Stored dataset items
-----
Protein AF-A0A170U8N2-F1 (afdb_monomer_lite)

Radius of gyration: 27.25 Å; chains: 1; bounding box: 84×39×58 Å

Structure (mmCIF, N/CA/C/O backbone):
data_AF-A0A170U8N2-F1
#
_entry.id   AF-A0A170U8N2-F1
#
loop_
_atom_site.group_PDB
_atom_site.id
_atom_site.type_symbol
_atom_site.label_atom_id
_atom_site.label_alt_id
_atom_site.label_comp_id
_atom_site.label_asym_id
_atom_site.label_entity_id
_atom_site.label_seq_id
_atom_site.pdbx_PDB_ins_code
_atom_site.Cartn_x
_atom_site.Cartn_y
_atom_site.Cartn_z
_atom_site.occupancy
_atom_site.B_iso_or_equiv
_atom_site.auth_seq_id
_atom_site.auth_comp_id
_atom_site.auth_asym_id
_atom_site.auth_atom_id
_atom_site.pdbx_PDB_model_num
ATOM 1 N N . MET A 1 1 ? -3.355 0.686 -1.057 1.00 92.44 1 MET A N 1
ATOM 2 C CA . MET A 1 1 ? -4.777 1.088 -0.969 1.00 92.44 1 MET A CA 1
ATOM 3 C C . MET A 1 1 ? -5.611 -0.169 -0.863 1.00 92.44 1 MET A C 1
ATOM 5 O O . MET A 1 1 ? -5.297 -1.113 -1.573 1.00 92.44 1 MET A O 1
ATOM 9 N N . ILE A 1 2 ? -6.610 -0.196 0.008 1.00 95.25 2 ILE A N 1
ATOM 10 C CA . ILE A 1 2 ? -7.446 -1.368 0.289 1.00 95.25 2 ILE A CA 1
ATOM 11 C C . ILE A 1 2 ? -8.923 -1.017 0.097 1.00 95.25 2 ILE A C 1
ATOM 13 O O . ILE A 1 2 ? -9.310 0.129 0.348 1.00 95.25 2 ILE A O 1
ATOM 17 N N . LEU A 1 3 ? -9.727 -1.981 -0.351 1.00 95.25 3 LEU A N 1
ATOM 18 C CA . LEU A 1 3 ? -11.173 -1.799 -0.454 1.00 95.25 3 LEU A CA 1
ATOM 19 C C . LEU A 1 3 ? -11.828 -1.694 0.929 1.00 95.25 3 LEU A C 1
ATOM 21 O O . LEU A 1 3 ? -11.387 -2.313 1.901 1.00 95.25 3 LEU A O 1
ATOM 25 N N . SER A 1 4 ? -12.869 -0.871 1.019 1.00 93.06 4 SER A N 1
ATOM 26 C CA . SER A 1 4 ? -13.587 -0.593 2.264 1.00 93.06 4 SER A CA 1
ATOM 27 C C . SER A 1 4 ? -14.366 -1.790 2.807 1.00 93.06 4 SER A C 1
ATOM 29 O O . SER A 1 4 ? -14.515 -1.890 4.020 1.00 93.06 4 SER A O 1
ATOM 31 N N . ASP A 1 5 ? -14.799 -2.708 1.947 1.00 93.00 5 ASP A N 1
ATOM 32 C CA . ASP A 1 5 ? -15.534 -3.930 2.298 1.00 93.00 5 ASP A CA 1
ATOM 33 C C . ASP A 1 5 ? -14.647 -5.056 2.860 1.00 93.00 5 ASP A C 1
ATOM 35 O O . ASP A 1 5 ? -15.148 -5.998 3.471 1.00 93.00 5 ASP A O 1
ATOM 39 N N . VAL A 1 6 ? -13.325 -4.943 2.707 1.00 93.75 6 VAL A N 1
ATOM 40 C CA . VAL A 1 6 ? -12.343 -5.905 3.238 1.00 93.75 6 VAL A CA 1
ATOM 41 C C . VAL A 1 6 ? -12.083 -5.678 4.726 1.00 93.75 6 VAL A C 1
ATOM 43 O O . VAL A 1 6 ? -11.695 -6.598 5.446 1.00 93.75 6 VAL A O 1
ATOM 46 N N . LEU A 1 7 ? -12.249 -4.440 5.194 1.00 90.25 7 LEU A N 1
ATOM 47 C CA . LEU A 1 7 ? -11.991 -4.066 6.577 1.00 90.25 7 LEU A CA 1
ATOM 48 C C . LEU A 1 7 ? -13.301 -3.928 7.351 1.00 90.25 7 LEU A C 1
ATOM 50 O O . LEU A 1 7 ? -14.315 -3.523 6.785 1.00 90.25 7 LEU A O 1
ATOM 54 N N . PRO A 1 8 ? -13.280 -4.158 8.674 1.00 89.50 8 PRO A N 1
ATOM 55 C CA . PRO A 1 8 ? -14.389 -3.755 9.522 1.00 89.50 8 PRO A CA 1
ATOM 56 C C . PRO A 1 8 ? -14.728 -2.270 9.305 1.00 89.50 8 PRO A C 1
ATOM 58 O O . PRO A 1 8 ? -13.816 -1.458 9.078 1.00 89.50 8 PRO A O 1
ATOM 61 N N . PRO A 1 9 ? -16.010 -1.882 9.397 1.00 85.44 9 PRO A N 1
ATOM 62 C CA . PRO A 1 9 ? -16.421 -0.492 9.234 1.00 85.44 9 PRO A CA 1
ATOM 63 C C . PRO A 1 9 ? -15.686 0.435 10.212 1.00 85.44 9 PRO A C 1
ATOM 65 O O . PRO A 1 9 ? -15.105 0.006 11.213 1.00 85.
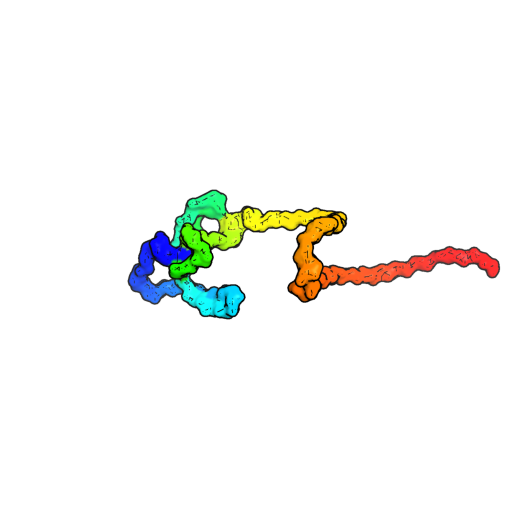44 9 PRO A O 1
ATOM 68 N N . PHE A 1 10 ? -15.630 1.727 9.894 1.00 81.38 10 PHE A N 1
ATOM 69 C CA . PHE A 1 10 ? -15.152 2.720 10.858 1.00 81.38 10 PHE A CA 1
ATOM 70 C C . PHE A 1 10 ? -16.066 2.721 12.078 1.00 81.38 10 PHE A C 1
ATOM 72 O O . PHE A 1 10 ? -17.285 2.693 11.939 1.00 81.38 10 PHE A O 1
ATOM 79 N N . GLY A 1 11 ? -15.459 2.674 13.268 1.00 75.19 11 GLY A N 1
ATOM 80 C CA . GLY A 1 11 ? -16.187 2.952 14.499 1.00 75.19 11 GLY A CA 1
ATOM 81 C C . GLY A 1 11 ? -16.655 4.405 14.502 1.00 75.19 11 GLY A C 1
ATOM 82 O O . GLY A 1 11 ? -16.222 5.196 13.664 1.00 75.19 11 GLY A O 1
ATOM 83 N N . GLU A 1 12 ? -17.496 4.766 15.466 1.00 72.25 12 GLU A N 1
-----
## [Problem to work on]
Produce only the lines from the line containing "ATOM 58 O O" through the line containing "ATOM 62 C CA", inclusive of both, exactly as they stand in the entries above.

## [Written solution]
ATOM 58 O O . PRO A 1 8 ? -13.816 -1.458 9.078 1.00 89.50 8 PRO A O 1
ATOM 61 N N . PRO A 1 9 ? -16.010 -1.882 9.397 1.00 85.44 9 PRO A N 1
ATOM 62 C CA . PRO A 1 9 ? -16.421 -0.492 9.234 1.00 85.44 9 PRO A CA 1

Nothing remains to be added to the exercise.